What you have to do:
In the listing below, a line holding "ATOM 52 C CA" and a line holding "ATOM 77 C C" mark the range. Retype both exactly, with all lines between them.

┏━━

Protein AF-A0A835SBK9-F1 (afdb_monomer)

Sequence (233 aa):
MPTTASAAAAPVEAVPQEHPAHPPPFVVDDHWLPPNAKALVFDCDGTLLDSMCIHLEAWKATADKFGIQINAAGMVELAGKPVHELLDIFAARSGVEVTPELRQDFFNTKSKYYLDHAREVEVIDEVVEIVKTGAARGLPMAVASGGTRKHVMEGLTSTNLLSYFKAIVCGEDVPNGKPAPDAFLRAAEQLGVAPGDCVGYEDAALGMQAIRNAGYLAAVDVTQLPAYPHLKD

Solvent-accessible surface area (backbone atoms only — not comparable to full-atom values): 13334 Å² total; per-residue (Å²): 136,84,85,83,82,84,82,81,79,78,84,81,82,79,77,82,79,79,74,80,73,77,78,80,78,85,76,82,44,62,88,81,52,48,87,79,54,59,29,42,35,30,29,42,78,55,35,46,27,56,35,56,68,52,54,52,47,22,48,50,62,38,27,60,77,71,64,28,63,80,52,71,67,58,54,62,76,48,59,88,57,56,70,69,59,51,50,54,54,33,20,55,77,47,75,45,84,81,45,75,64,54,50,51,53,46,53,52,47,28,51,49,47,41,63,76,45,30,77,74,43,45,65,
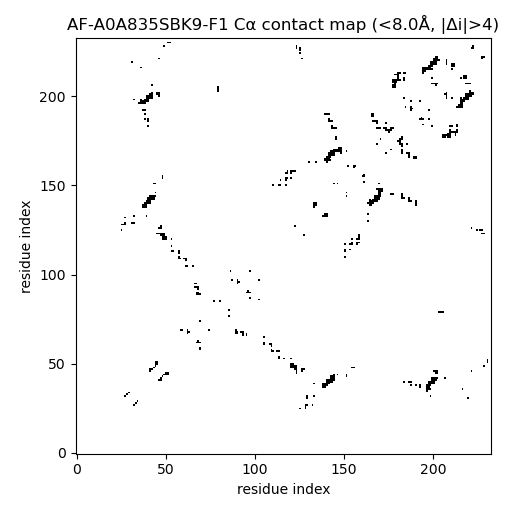32,65,69,50,48,50,45,52,52,52,37,51,75,72,67,38,52,27,24,32,34,30,78,48,52,59,69,57,54,53,45,43,26,52,64,62,68,50,50,86,68,42,83,37,80,32,27,37,84,78,36,96,45,61,67,48,42,26,47,38,53,46,53,30,27,57,71,69,72,46,60,40,61,36,23,35,28,38,23,62,48,72,46,48,42,43,9,30,54,68,39,44,33,62,40,62,43,61,50,68,75,42,95,81,50,88,70,89,78,132

Secondary structure (DSSP, 8-state):
----PPPPPPP-PPPP--PPPSPPPP---TTTS-TT--EEEE-SBTTTEE-HHHHHHHHHHHHHHTT----HHHHHHTTTS-HHHHHHHHHHHTT----HHHHHHHHHHHHHHHHHTTTSPEE-HHHHHHHHHHHHTT--EEEE-SS-HHHHHHHHHHTT-GGG-SEEE-GGG-SS-TTSSHHHHHHHHHHT--GGGEEEEESSHHHHHHHHHTT-SEEEEGGGSTTPPPPP-

Radius of gyration: 23.5 Å; Cα contacts (8 Å, |Δi|>4): 348; chains: 1; bounding box: 96×36×54 Å

Nearest PDB structures (foldseek):
  7oct-assembly1_A  TM=8.457E-01  e=1.444E-14  Acinetobacter baumannii ATCC 19606 = CIP 70.34 = JCM 6841
  7ocq-assembly1_A  TM=8.249E-01  e=7.968E-15  Acinetobacter baumannii ATCC 19606 = CIP 70.34 = JCM 6841
  7ocn-assembly1_A  TM=8.317E-01  e=1.558E-13  Acinetobacter baumannii ATCC 19606 = CIP 70.34 = JCM 6841
  7ocs-assembly1_D  TM=8.419E-01  e=2.661E-13  Acinetobacter baumannii ATCC 19606 = CIP 70.34 = JCM 6841
  7ocr-assembly1_A  TM=7.886E-01  e=3.969E-14  Acinetobacter baumannii ATCC 19606 = CIP 70.34 = JCM 6841

Organism: Chlamydomonas incerta (NCBI:txid51695)

pLDDT: mean 88.26, std 16.26, range [41.69, 98.94]

Structure (mmCIF, N/CA/C/O backbone):
data_AF-A0A835SBK9-F1
#
_entry.id   AF-A0A835SBK9-F1
#
loop_
_atom_site.group_PDB
_atom_site.id
_atom_site.type_symbol
_atom_site.label_atom_id
_atom_site.label_alt_id
_atom_site.label_comp_id
_atom_site.label_asym_id
_atom_site.label_entity_id
_atom_site.label_seq_id
_atom_site.pdbx_PDB_ins_code
_atom_site.Cartn_x
_atom_site.Cartn_y
_atom_site.Cartn_z
_atom_site.occupancy
_atom_site.B_iso_or_equiv
_atom_site.auth_seq_id
_atom_site.auth_comp_id
_atom_site.auth_asym_id
_atom_site.auth_atom_id
_atom_site.pdbx_PDB_model_num
ATOM 1 N N . MET A 1 1 ? -78.123 -19.342 -25.760 1.00 45.31 1 MET A N 1
ATOM 2 C CA . MET A 1 1 ? -76.964 -18.909 -24.952 1.00 45.31 1 MET A CA 1
ATOM 3 C C . MET A 1 1 ? -75.765 -19.705 -25.448 1.00 45.31 1 MET A C 1
ATOM 5 O O . MET A 1 1 ? -75.793 -20.916 -25.264 1.00 45.31 1 MET A O 1
ATOM 9 N N . PRO A 1 2 ? -74.812 -19.113 -26.184 1.00 43.09 2 PRO A N 1
ATOM 10 C CA . PRO A 1 2 ? -73.653 -19.843 -26.678 1.00 43.09 2 PRO A CA 1
ATOM 11 C C . PRO A 1 2 ? -72.572 -19.930 -25.592 1.00 43.09 2 PRO A C 1
ATOM 13 O O . PRO A 1 2 ? -72.333 -18.981 -24.850 1.00 43.09 2 PRO A O 1
ATOM 16 N N . THR A 1 3 ? -71.950 -21.098 -25.507 1.00 42.03 3 THR A N 1
ATOM 17 C CA . THR A 1 3 ? -70.856 -21.467 -24.610 1.00 42.03 3 THR A CA 1
ATOM 18 C C . THR A 1 3 ? -69.545 -20.869 -25.124 1.00 42.03 3 THR A C 1
ATOM 20 O O . THR A 1 3 ? -69.118 -21.173 -26.235 1.00 42.03 3 THR A O 1
ATOM 23 N N . THR A 1 4 ? -68.888 -20.022 -24.332 1.00 43.78 4 THR A N 1
ATOM 24 C CA . THR A 1 4 ? -67.543 -19.507 -24.622 1.00 43.78 4 THR A CA 1
ATOM 25 C C . THR A 1 4 ? -66.490 -20.512 -24.157 1.00 43.78 4 THR A C 1
ATOM 27 O O . THR A 1 4 ? -66.300 -20.696 -22.955 1.00 43.78 4 THR A O 1
ATOM 30 N N . ALA A 1 5 ? -65.802 -21.156 -25.101 1.00 44.50 5 ALA A N 1
ATOM 31 C CA . ALA A 1 5 ? -64.578 -21.905 -24.835 1.00 44.50 5 ALA A CA 1
ATOM 32 C C . ALA A 1 5 ? -63.386 -20.932 -24.815 1.00 44.50 5 ALA A C 1
ATOM 34 O O . ALA A 1 5 ? -63.142 -20.222 -25.789 1.00 44.50 5 ALA A O 1
ATOM 35 N N . SER A 1 6 ? -62.676 -20.887 -23.688 1.00 43.50 6 SER A N 1
ATOM 36 C CA . SER A 1 6 ? -61.434 -20.131 -23.508 1.00 43.50 6 SER A CA 1
ATOM 37 C C . SER A 1 6 ? -60.274 -20.898 -24.147 1.00 43.50 6 SER A C 1
ATOM 39 O O . SER A 1 6 ? -60.041 -22.057 -23.803 1.00 43.50 6 SER A O 1
ATOM 41 N N . ALA A 1 7 ? -59.564 -20.272 -25.086 1.00 45.34 7 ALA A N 1
ATOM 42 C CA . ALA A 1 7 ? -58.338 -20.813 -25.660 1.00 45.34 7 ALA A CA 1
ATOM 43 C C . ALA A 1 7 ? -57.160 -20.507 -24.721 1.00 45.34 7 ALA A C 1
ATOM 45 O O . ALA A 1 7 ? -56.846 -19.344 -24.470 1.00 45.34 7 ALA A O 1
ATOM 46 N N . ALA A 1 8 ? -56.517 -21.550 -24.195 1.00 45.03 8 ALA A N 1
ATOM 47 C CA . ALA A 1 8 ? -55.280 -21.425 -23.433 1.00 45.03 8 ALA A CA 1
ATOM 48 C C . ALA A 1 8 ? -54.116 -21.087 -24.380 1.00 45.03 8 ALA A C 1
ATOM 50 O O . ALA A 1 8 ? -53.898 -21.782 -25.374 1.00 45.03 8 ALA A O 1
ATOM 51 N N . ALA A 1 9 ? -53.378 -20.018 -24.075 1.00 47.16 9 ALA A N 1
ATOM 52 C CA . ALA A 1 9 ? -52.149 -19.661 -24.773 1.00 47.16 9 ALA A CA 1
ATOM 53 C C . ALA A 1 9 ? -51.034 -20.668 -24.438 1.00 47.16 9 ALA A C 1
ATOM 55 O O . ALA A 1 9 ? -50.862 -21.048 -23.279 1.00 47.16 9 ALA A O 1
ATOM 56 N N . ALA A 1 10 ? -50.289 -21.098 -25.458 1.00 45.28 10 ALA A N 1
ATOM 57 C CA . ALA A 1 10 ? -49.117 -21.956 -25.303 1.00 45.28 10 ALA A CA 1
ATOM 58 C C . ALA A 1 10 ? -47.978 -21.209 -24.574 1.00 45.28 10 ALA A C 1
ATOM 60 O O . ALA A 1 10 ? -47.868 -19.988 -24.722 1.00 45.28 10 ALA A O 1
ATOM 61 N N . PRO A 1 11 ? -47.128 -21.907 -23.798 1.00 42.50 11 PRO A N 1
ATOM 62 C CA . PRO A 1 11 ? -46.027 -21.270 -23.095 1.00 42.50 11 PRO A CA 1
ATOM 63 C C . PRO A 1 11 ? -44.951 -20.815 -24.085 1.00 42.50 11 PRO A C 1
ATOM 65 O O . PRO A 1 11 ? -44.583 -21.542 -25.006 1.00 42.50 11 PRO A O 1
ATOM 68 N N . VAL A 1 12 ? -44.460 -19.595 -23.881 1.00 51.09 12 VAL A N 1
ATOM 69 C CA . VAL A 1 12 ? -43.324 -19.025 -24.609 1.00 51.09 12 VAL A CA 1
ATOM 70 C C . VAL A 1 12 ? -42.064 -19.747 -24.130 1.00 51.09 12 VAL A C 1
ATOM 72 O O . VAL A 1 12 ? -41.718 -19.655 -22.953 1.00 51.09 12 VAL A O 1
ATOM 75 N N . GLU A 1 13 ? -41.404 -20.496 -25.014 1.00 46.62 13 GLU A N 1
ATOM 76 C CA . GLU A 1 13 ? -40.096 -21.089 -24.721 1.00 46.62 13 GLU A CA 1
ATOM 77 C C . GLU A 1 13 ? -39.069 -19.975 -24.487 1.00 46.62 13 GLU A C 1
ATOM 79 O O . GLU A 1 13 ? -38.901 -19.070 -25.307 1.00 46.62 13 GLU A O 1
ATOM 84 N N . ALA A 1 14 ? -38.399 -20.030 -23.335 1.00 46.59 14 ALA A N 1
ATOM 85 C CA . ALA A 1 14 ? -37.324 -19.113 -23.002 1.00 46.59 14 ALA A CA 1
ATOM 86 C C . ALA A 1 14 ? -36.113 -19.399 -23.899 1.00 46.59 14 ALA A C 1
ATOM 88 O O . ALA A 1 14 ? -35.553 -20.494 -23.876 1.00 46.59 14 ALA A O 1
ATOM 89 N N . VAL A 1 15 ? -35.705 -18.395 -24.674 1.00 43.78 15 VAL A N 1
ATOM 90 C CA . VAL A 1 15 ? -34.431 -18.400 -25.398 1.00 43.78 15 VAL A CA 1
ATOM 91 C C . VAL A 1 15 ? -33.304 -18.393 -24.356 1.00 43.78 15 VAL A C 1
ATOM 93 O O . VAL A 1 15 ? -33.305 -17.501 -23.503 1.00 43.78 15 VAL A O 1
ATOM 96 N N . PRO A 1 16 ? -32.354 -19.347 -24.379 1.00 41.69 16 PRO A N 1
ATOM 97 C CA . PRO A 1 16 ? -31.215 -19.317 -23.472 1.00 41.69 16 PRO A CA 1
ATOM 98 C C . PRO A 1 16 ? -30.416 -18.035 -23.715 1.00 41.69 16 PRO A C 1
ATOM 100 O O . PRO A 1 16 ? -29.960 -17.788 -24.830 1.00 41.69 16 PRO A O 1
ATOM 103 N N . GLN A 1 17 ? -30.262 -17.204 -22.684 1.00 45.91 17 GLN A N 1
ATOM 104 C CA . GLN A 1 17 ? -29.301 -16.110 -22.728 1.00 45.91 17 GLN A CA 1
ATOM 105 C C . GLN A 1 17 ? -27.902 -16.723 -22.656 1.00 45.91 17 GLN A C 1
ATOM 107 O O . GLN A 1 17 ? -27.485 -17.218 -21.610 1.00 45.91 17 GLN A O 1
ATOM 112 N N . GLU A 1 18 ? -27.186 -16.716 -23.776 1.00 42.59 18 GLU A N 1
ATOM 113 C CA . GLU A 1 18 ? -25.747 -16.948 -23.768 1.00 42.59 18 GLU A CA 1
ATOM 114 C C . GLU A 1 18 ? -25.092 -15.812 -22.973 1.00 42.59 18 GLU A C 1
ATOM 116 O O . GLU A 1 18 ? -25.065 -14.657 -23.402 1.00 42.59 18 GLU A O 1
ATOM 121 N N . HIS A 1 19 ? -24.596 -16.132 -21.779 1.00 43.56 19 HIS A N 1
ATOM 122 C CA . HIS A 1 19 ? -23.657 -15.271 -21.078 1.00 43.56 19 HIS A CA 1
ATOM 123 C C . HIS A 1 19 ? -22.348 -15.283 -21.876 1.00 43.56 19 HIS A C 1
ATOM 125 O O . HIS A 1 19 ? -21.793 -16.369 -22.078 1.00 43.56 19 HIS A O 1
ATOM 131 N N . PRO A 1 20 ? -21.839 -14.134 -22.355 1.00 44.56 20 PRO A N 1
ATOM 132 C CA . PRO A 1 20 ? -20.550 -14.124 -23.019 1.00 44.56 20 PRO A CA 1
ATOM 133 C C . PRO A 1 20 ? -19.484 -14.627 -22.041 1.00 44.56 20 PRO A C 1
ATOM 135 O O . PRO A 1 20 ? -19.449 -14.231 -20.873 1.00 44.56 20 PRO A O 1
ATOM 138 N N . ALA A 1 21 ? -18.648 -15.537 -22.543 1.00 55.41 21 ALA A N 1
ATOM 139 C CA . ALA A 1 21 ? -17.434 -15.999 -21.892 1.00 55.41 21 ALA A CA 1
ATOM 140 C C . ALA A 1 21 ? -16.599 -14.800 -21.412 1.00 55.41 21 ALA A C 1
ATOM 142 O O . ALA A 1 21 ? -16.644 -13.740 -22.034 1.00 55.41 21 ALA A O 1
ATOM 143 N N . HIS A 1 22 ? -15.890 -15.006 -20.299 1.00 49.59 22 HIS A N 1
ATOM 144 C CA . HIS A 1 22 ? -15.003 -14.079 -19.591 1.00 49.59 22 HIS A CA 1
ATOM 145 C C . HIS A 1 22 ? -14.511 -12.874 -20.419 1.00 49.59 22 HIS A C 1
ATOM 147 O O . HIS A 1 22 ? -14.061 -13.071 -21.553 1.00 49.59 22 HIS A O 1
ATOM 153 N N . PRO A 1 23 ? -14.535 -11.644 -19.862 1.00 57.28 23 PRO A N 1
ATOM 154 C CA . PRO A 1 23 ? -13.952 -10.487 -20.536 1.00 57.28 23 PRO A CA 1
ATOM 155 C C . PRO A 1 23 ? -12.509 -10.796 -20.975 1.00 57.28 23 PRO A C 1
ATOM 157 O O . PRO A 1 23 ? -11.838 -11.614 -20.333 1.00 57.28 23 PRO A O 1
ATOM 160 N N . PRO A 1 24 ? -12.029 -10.195 -22.080 1.00 61.12 24 PRO A N 1
ATOM 161 C CA . PRO A 1 24 ? -10.661 -10.414 -22.532 1.00 61.12 24 PRO A CA 1
ATOM 162 C C . PRO A 1 24 ? -9.678 -10.112 -21.390 1.00 61.12 24 PRO A C 1
ATOM 164 O O . PRO A 1 24 ? -9.934 -9.195 -20.606 1.00 61.12 24 PRO A O 1
ATOM 167 N N . PRO A 1 25 ? -8.574 -10.872 -21.282 1.00 75.50 25 PRO A N 1
ATOM 168 C CA . PRO A 1 25 ? -7.605 -10.667 -20.217 1.00 75.50 25 PRO A CA 1
ATOM 169 C C . PRO A 1 25 ? -7.059 -9.241 -20.280 1.00 75.50 25 PRO A C 1
ATOM 171 O O . PRO A 1 25 ? -6.782 -8.727 -21.367 1.00 75.50 25 PRO A O 1
ATOM 174 N N . PHE A 1 26 ? -6.915 -8.614 -19.114 1.00 89.81 26 PHE A N 1
ATOM 175 C CA . PHE A 1 26 ? -6.291 -7.305 -18.981 1.00 89.81 26 PHE A CA 1
ATOM 176 C C . PHE A 1 26 ? -4.894 -7.319 -19.614 1.00 89.81 26 PHE A C 1
ATOM 178 O O . PHE A 1 26 ? -4.093 -8.223 -19.372 1.00 89.81 26 PHE A O 1
ATOM 185 N N . VAL A 1 27 ? -4.617 -6.327 -20.462 1.00 91.75 27 VAL A N 1
ATOM 186 C CA . VAL A 1 27 ? -3.338 -6.195 -21.164 1.00 91.75 27 VAL A CA 1
ATOM 187 C C . VAL A 1 27 ? -2.572 -5.029 -20.562 1.00 91.75 27 VAL A C 1
ATOM 189 O O . VAL A 1 27 ? -3.019 -3.886 -20.621 1.00 91.75 27 VAL A O 1
ATOM 192 N N . VAL A 1 28 ? -1.389 -5.323 -20.024 1.00 95.88 28 VAL A N 1
ATOM 193 C CA . VAL A 1 28 ? -0.459 -4.308 -19.525 1.00 95.88 28 VAL A CA 1
ATOM 194 C C . VAL A 1 28 ? 0.198 -3.612 -20.717 1.00 95.88 28 VAL A C 1
ATOM 196 O O . VAL A 1 28 ? 1.010 -4.212 -21.423 1.00 95.88 28 VAL A O 1
ATOM 199 N N . ASP A 1 29 ? -0.151 -2.350 -20.940 1.00 95.25 29 ASP A N 1
ATOM 200 C CA . ASP A 1 29 ? 0.457 -1.487 -21.952 1.00 95.25 29 ASP A CA 1
ATOM 201 C C . ASP A 1 29 ? 1.397 -0.434 -21.324 1.00 95.25 29 ASP A C 1
ATOM 203 O O . ASP A 1 29 ? 1.646 -0.418 -20.113 1.00 95.25 29 ASP A O 1
ATOM 207 N N . ASP A 1 30 ? 1.928 0.461 -22.161 1.00 95.94 30 ASP A N 1
ATOM 208 C CA . ASP A 1 30 ? 2.869 1.510 -21.752 1.00 95.94 30 ASP A CA 1
ATOM 209 C C . ASP A 1 30 ? 2.264 2.535 -20.772 1.00 95.94 30 ASP A C 1
ATOM 211 O O . ASP A 1 30 ? 3.018 3.265 -20.122 1.00 95.94 30 ASP A O 1
ATOM 215 N N . HIS A 1 31 ? 0.931 2.609 -20.649 1.00 94.44 31 HIS A N 1
ATOM 216 C CA . HIS A 1 31 ? 0.272 3.461 -19.659 1.00 94.44 31 HIS A CA 1
ATOM 217 C C . HIS A 1 31 ? 0.462 2.902 -18.247 1.00 94.44 31 HIS A C 1
ATOM 219 O O . HIS A 1 31 ? 0.828 3.641 -17.332 1.00 94.44 31 HIS A O 1
ATOM 225 N N . TRP A 1 32 ? 0.263 1.592 -18.086 1.00 97.06 32 TRP A N 1
ATOM 226 C CA . TRP A 1 32 ? 0.379 0.897 -16.802 1.00 97.06 32 TRP A CA 1
ATOM 227 C C . TRP A 1 32 ? 1.822 0.548 -16.449 1.00 97.06 32 TRP A C 1
ATOM 229 O O . TRP A 1 32 ? 2.179 0.474 -15.271 1.00 97.06 32 TRP A O 1
ATOM 239 N N . LEU A 1 33 ? 2.665 0.329 -17.458 1.00 98.19 33 LEU A N 1
ATOM 240 C CA . LEU A 1 33 ? 4.059 -0.043 -17.272 1.00 98.19 33 LEU A CA 1
ATOM 241 C C . LEU A 1 33 ? 4.956 0.572 -18.363 1.00 98.19 33 LEU A C 1
ATOM 243 O O . LEU A 1 33 ? 5.295 -0.094 -19.345 1.00 98.19 33 LEU A O 1
ATOM 247 N N . PRO A 1 34 ? 5.423 1.818 -18.166 1.00 97.94 34 PRO A N 1
ATOM 248 C CA . PRO A 1 34 ? 6.291 2.506 -19.113 1.00 97.94 34 PRO A CA 1
ATOM 249 C C . PRO A 1 34 ? 7.507 1.672 -19.571 1.00 97.94 34 PRO A C 1
ATOM 251 O O . PRO A 1 34 ? 8.156 0.978 -18.769 1.00 97.94 34 PRO A O 1
ATOM 254 N N . PRO A 1 35 ? 7.898 1.751 -20.854 1.00 97.38 35 PRO A N 1
ATOM 255 C CA . PRO A 1 35 ? 8.991 0.944 -21.398 1.00 97.38 35 PRO A CA 1
ATOM 256 C C . PRO A 1 35 ? 10.359 1.312 -20.803 1.00 97.38 35 PRO A C 1
ATOM 258 O O . PRO A 1 35 ? 11.248 0.467 -20.734 1.00 97.38 35 PRO A O 1
ATOM 261 N N . ASN A 1 36 ? 10.529 2.542 -20.312 1.00 97.88 36 ASN A N 1
ATOM 262 C CA . ASN A 1 36 ? 11.754 3.024 -19.668 1.00 97.88 36 ASN A CA 1
ATOM 263 C C . ASN A 1 36 ? 11.784 2.840 -18.138 1.00 97.88 36 ASN A C 1
ATOM 265 O O . ASN A 1 36 ? 12.763 3.250 -17.515 1.00 97.88 36 ASN A O 1
ATOM 269 N N . ALA A 1 37 ? 10.754 2.237 -17.531 1.00 98.50 37 ALA A N 1
ATOM 270 C CA . ALA A 1 37 ? 10.756 1.917 -16.104 1.00 98.50 37 ALA A CA 1
ATOM 271 C C . ALA A 1 37 ? 11.905 0.956 -15.754 1.00 98.50 37 ALA A C 1
ATOM 273 O O . ALA A 1 37 ? 12.135 -0.029 -16.464 1.00 98.50 37 ALA A O 1
ATOM 274 N N . LYS A 1 38 ? 12.602 1.225 -14.642 1.00 98.75 38 LYS A N 1
ATOM 275 C CA . LYS A 1 38 ? 13.693 0.376 -14.126 1.00 98.75 38 LYS A CA 1
ATOM 276 C C . LYS A 1 38 ? 13.374 -0.291 -12.792 1.00 98.75 38 LYS A C 1
ATOM 278 O O . LYS A 1 38 ? 14.118 -1.174 -12.385 1.00 98.75 38 LYS A O 1
ATOM 283 N N . ALA A 1 39 ? 12.306 0.122 -12.117 1.00 98.88 39 ALA A N 1
ATOM 284 C CA . ALA A 1 39 ? 11.809 -0.494 -10.892 1.00 98.88 39 ALA A CA 1
ATOM 285 C C . ALA A 1 39 ? 10.322 -0.202 -10.704 1.00 98.88 39 ALA A C 1
ATOM 287 O O . ALA A 1 39 ? 9.835 0.836 -11.156 1.00 98.88 39 ALA A O 1
ATOM 288 N N . LEU A 1 40 ? 9.633 -1.094 -9.994 1.00 98.94 40 LEU A N 1
ATOM 289 C CA . LEU A 1 40 ? 8.222 -0.941 -9.642 1.00 98.94 40 LEU A CA 1
ATOM 290 C C . LEU A 1 40 ? 8.060 -0.954 -8.124 1.00 98.94 40 LEU A C 1
ATOM 292 O O . LEU A 1 40 ? 8.662 -1.781 -7.438 1.00 98.94 40 LEU A O 1
ATOM 296 N N . VAL A 1 41 ? 7.251 -0.045 -7.592 1.00 98.94 41 VAL A N 1
ATOM 297 C CA . VAL A 1 41 ? 6.946 0.006 -6.162 1.00 98.94 41 VAL A CA 1
ATOM 298 C C . VAL A 1 41 ? 5.446 0.091 -5.973 1.00 98.94 41 VAL A C 1
ATOM 300 O O . VAL A 1 41 ? 4.794 0.984 -6.503 1.00 98.94 41 VAL A O 1
ATOM 303 N N . PHE A 1 42 ? 4.904 -0.836 -5.203 1.00 98.88 42 PHE A N 1
ATOM 304 C CA . PHE A 1 42 ? 3.469 -0.969 -5.007 1.00 98.88 42 PHE A CA 1
ATOM 305 C C . PHE A 1 42 ? 3.116 -0.625 -3.563 1.00 98.88 42 PHE A C 1
ATOM 307 O O . PHE A 1 42 ? 3.840 -1.011 -2.643 1.00 98.88 42 PHE A O 1
ATOM 314 N N . ASP A 1 43 ? 2.003 0.068 -3.338 1.00 98.50 43 ASP A N 1
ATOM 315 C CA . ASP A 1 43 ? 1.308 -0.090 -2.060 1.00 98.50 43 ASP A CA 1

┗━━

The answer:
ATOM 52 C CA . ALA A 1 9 ? -52.149 -19.661 -24.773 1.00 47.16 9 ALA A CA 1
ATOM 53 C C . ALA A 1 9 ? -51.034 -20.668 -24.438 1.00 47.16 9 ALA A C 1
ATOM 55 O O . ALA A 1 9 ? -50.862 -21.048 -23.279 1.00 47.16 9 ALA A O 1
ATOM 56 N N . ALA A 1 10 ? -50.289 -21.098 -25.458 1.00 45.28 10 ALA A N 1
ATOM 57 C CA . ALA A 1 10 ? -49.117 -21.956 -25.303 1.00 45.28 10 ALA A CA 1
ATOM 58 C C . ALA A 1 10 ? -47.978 -21.209 -24.574 1.00 45.28 10 ALA A C 1
ATOM 60 O O . ALA A 1 10 ? -47.868 -19.988 -24.722 1.00 45.28 10 ALA A O 1
ATOM 61 N N . PRO A 1 11 ? -47.128 -21.907 -23.798 1.00 42.50 11 PRO A N 1
ATOM 62 C CA . PRO A 1 11 ? -46.027 -21.270 -23.095 1.00 42.50 11 PRO A CA 1
ATOM 63 C C . PRO A 1 11 ? -44.951 -20.815 -24.085 1.00 42.50 11 PRO A C 1
ATOM 65 O O . PRO A 1 11 ? -44.583 -21.542 -25.006 1.00 42.50 11 PRO A O 1
ATOM 68 N N . VAL A 1 12 ? -44.460 -19.595 -23.881 1.00 51.09 12 VAL A N 1
ATOM 69 C CA . VAL A 1 12 ? -43.324 -19.025 -24.609 1.00 51.09 12 VAL A CA 1
ATOM 70 C C . VAL A 1 12 ? -42.064 -19.747 -24.130 1.00 51.09 12 VAL A C 1
ATOM 72 O O . VAL A 1 12 ? -41.718 -19.655 -22.953 1.00 51.09 12 VAL A O 1
ATOM 75 N N . GLU A 1 13 ? -41.404 -20.496 -25.014 1.00 46.62 13 GLU A N 1
ATOM 76 C CA . GLU A 1 13 ? -40.096 -21.089 -24.721 1.00 46.62 13 GLU A CA 1
ATOM 77 C C . GLU A 1 13 ? -39.069 -19.975 -24.487 1.00 46.62 13 GLU A C 1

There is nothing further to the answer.